Though the notice and hearing process may appear to be a huge waste of everyone's time, it is required by the IRC (Sec 6331) and is not arbitrary.

Reply to
Paultry

Phil:

Thanks for your incisive feedback. To me ACS has taken most of the joy and professionalism that back in our day (I'm ex-IRS Regional later District Counsel) existed in the collection function. There are still some good local ROs but if you get a bad one it's very bad.

Though most of my cases/clients involve Joint criminal/civil investigations, to me with the few Collection cases I accept, the only goal that makes sense if ACS is involved is somehow get to the Appeals Office where the case is often resolved appropriately. Of course the old-time AO's hate doing collection-type issues but they tend to be fair about it.

Thanks again for your feedback. It seems my instincts to just wait for the FINAL Notice was on course.

PS--In what offices did you work during your IRS career? I was Philly for 16 years.

Reply to
Michael

There is another way to get to Appeals if you are unable to get into an acceptable installment agreement with Taxpayer Service and that is the the CAP program using Form 9423.

Reply to
Mike Wellman

R/O and SPS advisor in Chicago from '71 to '79. R/O group manager and SPS unit manager in Los Angeles from '86 to '88. The rest of the time was at National Office. Retired during the down-I-mean-rightsizing buyouts in '97.

Reply to
Phil Marti

Paultry, Mike, Phil:

Again thanks to all. Things mentioned/suggested that I had not considered.

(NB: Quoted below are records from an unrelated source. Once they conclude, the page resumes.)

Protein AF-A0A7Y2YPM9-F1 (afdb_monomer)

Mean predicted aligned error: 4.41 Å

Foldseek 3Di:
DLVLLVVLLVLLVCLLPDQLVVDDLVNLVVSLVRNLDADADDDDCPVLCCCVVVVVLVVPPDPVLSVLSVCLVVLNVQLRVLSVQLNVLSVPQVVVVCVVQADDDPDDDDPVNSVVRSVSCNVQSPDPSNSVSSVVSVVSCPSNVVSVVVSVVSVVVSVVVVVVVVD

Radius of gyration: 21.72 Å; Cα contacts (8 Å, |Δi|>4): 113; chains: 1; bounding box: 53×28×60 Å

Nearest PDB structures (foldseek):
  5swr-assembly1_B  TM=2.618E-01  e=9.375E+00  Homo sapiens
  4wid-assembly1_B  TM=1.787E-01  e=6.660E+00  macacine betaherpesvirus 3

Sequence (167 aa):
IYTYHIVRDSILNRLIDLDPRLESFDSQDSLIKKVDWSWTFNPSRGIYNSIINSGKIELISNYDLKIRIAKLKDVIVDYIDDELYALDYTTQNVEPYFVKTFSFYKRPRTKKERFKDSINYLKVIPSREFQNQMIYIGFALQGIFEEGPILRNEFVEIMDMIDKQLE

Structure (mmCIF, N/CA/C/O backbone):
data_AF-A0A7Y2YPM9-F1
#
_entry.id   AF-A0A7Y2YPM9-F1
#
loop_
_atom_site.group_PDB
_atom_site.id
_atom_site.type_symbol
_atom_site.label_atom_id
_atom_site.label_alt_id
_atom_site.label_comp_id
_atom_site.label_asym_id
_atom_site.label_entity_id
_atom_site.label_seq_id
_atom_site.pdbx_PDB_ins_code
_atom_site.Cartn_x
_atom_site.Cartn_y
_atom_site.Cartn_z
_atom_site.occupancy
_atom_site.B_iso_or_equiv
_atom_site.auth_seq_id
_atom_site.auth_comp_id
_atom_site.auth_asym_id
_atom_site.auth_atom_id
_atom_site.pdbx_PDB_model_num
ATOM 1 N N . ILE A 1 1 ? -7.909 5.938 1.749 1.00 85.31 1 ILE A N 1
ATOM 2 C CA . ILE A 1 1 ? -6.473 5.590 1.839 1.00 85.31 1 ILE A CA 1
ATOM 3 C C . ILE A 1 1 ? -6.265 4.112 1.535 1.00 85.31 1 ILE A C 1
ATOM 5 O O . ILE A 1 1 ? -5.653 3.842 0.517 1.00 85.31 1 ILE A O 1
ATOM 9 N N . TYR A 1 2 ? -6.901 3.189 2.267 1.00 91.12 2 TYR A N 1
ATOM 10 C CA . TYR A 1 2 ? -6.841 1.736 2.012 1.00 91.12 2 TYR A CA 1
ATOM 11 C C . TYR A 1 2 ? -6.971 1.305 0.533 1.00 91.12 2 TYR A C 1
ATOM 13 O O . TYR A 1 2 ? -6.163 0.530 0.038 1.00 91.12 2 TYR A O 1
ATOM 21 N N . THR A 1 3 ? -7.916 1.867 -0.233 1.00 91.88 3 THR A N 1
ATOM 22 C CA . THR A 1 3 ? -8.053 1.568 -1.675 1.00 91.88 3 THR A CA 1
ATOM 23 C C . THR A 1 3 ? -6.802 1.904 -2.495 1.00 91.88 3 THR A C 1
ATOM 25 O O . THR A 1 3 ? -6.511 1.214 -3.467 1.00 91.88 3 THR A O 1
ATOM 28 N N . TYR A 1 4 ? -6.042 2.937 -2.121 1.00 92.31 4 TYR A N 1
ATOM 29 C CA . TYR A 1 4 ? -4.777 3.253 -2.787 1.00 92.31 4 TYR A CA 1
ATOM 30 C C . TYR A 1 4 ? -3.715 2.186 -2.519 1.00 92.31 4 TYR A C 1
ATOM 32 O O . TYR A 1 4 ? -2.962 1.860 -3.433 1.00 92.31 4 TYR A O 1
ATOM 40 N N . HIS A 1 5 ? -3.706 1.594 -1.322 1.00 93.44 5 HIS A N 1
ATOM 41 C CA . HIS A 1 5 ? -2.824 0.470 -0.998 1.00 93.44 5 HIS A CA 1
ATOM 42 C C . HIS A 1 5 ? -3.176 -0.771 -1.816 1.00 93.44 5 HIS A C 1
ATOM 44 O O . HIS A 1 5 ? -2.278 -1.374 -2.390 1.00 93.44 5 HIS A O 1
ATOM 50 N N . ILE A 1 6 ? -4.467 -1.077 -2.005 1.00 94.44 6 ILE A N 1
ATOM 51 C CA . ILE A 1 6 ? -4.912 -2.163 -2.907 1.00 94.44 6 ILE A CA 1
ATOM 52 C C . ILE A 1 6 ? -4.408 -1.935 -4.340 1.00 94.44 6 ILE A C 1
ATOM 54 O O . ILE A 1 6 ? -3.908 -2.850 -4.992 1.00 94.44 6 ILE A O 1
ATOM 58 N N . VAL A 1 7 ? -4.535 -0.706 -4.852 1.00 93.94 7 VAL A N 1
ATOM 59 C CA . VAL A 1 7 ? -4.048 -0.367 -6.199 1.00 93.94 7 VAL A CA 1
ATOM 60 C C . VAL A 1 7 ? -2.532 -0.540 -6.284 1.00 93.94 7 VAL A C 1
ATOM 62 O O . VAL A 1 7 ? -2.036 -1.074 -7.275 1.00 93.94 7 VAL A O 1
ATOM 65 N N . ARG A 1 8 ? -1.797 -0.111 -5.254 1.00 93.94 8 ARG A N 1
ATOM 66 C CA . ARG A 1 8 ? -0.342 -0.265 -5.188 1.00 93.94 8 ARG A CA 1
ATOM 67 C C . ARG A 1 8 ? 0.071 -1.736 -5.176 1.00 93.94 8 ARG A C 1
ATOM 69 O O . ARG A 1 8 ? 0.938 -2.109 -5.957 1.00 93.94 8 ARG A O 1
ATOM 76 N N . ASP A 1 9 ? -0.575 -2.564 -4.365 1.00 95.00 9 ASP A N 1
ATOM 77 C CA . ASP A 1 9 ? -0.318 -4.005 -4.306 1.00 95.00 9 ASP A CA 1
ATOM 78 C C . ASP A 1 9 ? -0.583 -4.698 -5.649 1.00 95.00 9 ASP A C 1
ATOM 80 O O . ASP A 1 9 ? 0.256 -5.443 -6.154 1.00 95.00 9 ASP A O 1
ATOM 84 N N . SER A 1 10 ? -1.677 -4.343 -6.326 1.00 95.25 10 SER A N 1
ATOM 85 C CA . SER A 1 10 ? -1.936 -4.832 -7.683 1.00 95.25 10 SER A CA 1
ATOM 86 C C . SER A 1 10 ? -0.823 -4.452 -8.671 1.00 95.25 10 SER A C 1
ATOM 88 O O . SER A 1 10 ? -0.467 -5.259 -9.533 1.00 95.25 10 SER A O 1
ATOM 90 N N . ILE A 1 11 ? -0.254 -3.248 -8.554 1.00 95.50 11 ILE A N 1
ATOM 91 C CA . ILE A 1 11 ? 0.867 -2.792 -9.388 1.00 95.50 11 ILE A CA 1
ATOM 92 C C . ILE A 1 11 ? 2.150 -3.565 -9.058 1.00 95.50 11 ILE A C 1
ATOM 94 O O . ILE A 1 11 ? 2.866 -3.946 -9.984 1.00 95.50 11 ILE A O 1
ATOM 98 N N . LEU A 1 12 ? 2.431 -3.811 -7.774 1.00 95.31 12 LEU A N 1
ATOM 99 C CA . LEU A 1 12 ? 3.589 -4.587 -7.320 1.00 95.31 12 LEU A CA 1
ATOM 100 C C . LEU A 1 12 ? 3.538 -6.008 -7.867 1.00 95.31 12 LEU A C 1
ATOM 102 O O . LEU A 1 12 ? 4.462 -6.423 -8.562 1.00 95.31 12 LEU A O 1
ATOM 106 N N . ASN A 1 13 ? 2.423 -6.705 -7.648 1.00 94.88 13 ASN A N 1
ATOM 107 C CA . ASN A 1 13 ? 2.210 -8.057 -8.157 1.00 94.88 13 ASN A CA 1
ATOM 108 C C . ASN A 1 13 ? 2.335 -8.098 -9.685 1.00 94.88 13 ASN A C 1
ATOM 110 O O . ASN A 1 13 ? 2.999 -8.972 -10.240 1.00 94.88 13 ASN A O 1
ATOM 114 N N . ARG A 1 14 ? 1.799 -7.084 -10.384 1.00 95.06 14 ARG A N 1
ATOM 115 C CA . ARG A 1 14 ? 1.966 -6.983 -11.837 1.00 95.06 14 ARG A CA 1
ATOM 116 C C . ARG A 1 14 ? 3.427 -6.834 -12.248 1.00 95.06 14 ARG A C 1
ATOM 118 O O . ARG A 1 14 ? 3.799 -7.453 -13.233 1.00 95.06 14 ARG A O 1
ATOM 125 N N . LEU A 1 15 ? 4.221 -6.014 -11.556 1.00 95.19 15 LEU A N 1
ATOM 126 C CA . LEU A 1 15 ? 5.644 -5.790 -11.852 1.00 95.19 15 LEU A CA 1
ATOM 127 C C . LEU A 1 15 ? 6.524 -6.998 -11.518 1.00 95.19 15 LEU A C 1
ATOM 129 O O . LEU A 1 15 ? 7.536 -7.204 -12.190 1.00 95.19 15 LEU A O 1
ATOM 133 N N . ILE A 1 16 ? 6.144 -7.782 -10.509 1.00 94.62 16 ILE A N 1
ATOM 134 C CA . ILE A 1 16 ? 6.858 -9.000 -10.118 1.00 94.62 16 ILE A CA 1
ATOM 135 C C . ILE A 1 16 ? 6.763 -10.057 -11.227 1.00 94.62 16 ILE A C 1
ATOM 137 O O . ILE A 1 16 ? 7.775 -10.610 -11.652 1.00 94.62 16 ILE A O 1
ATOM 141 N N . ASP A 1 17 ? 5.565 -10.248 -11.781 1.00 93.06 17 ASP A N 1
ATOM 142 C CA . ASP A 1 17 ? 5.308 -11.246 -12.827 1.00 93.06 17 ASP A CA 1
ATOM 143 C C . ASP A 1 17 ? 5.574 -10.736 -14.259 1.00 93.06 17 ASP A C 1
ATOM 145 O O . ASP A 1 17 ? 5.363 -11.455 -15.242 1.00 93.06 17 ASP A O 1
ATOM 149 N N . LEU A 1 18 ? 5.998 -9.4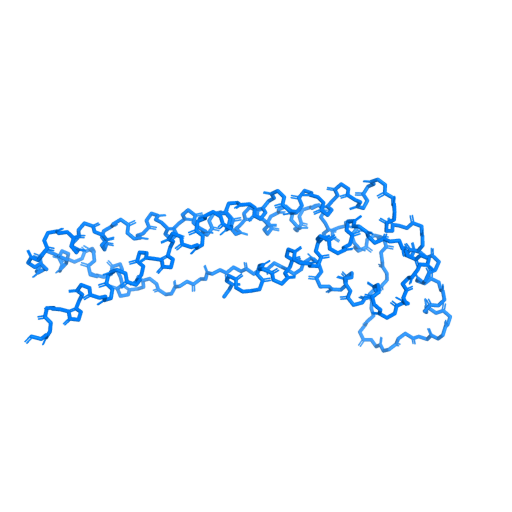78 -14.418 1.00 93.38 18 LEU A N 1
ATOM 150 C CA . LEU A 1 18 ? 6.104 -8.832 -15.725 1.00 93.38 18 LEU A CA 1
ATOM 151 C C . LEU A 1 18 ? 7.313 -9.330 -16.531 1.00 93.38 18 LEU A C 1
ATOM 153 O O . LEU A 1 18 ? 8.461 -9.105 -16.149 1.00 93.38 18 LEU A O 1
ATOM 157 N N . ASP A 1 19 ? 7.071 -9.871 -17.731 1.00 94.12 19 ASP A N 1
ATOM 158 C CA . ASP A 1 19 ? 8.106 -9.980 -18.770 1.00 94.12 19 ASP A CA 1
ATOM 159 C C . ASP A 1 19 ? 8.087 -8.720 -19.657 1.00 94.12 19 ASP A C 1
ATOM 161 O O . ASP A 1 19 ? 7.159 -8.536 -20.457 1.00 94.12 19 ASP A O 1
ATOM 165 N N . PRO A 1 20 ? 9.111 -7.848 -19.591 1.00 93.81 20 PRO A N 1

I was aware of CAP Appeal option but for some reason I find it simpler to go CDP route.

Although many of my collection clients would like to avoid a Lien they rarely have the leverage or the money to make a proposal that would be so good the IRS would not file one anyway at some point to protect their interest/priority. As I mentioned earlier, I much prefer criminal tax/grand jury/joint investigation cases.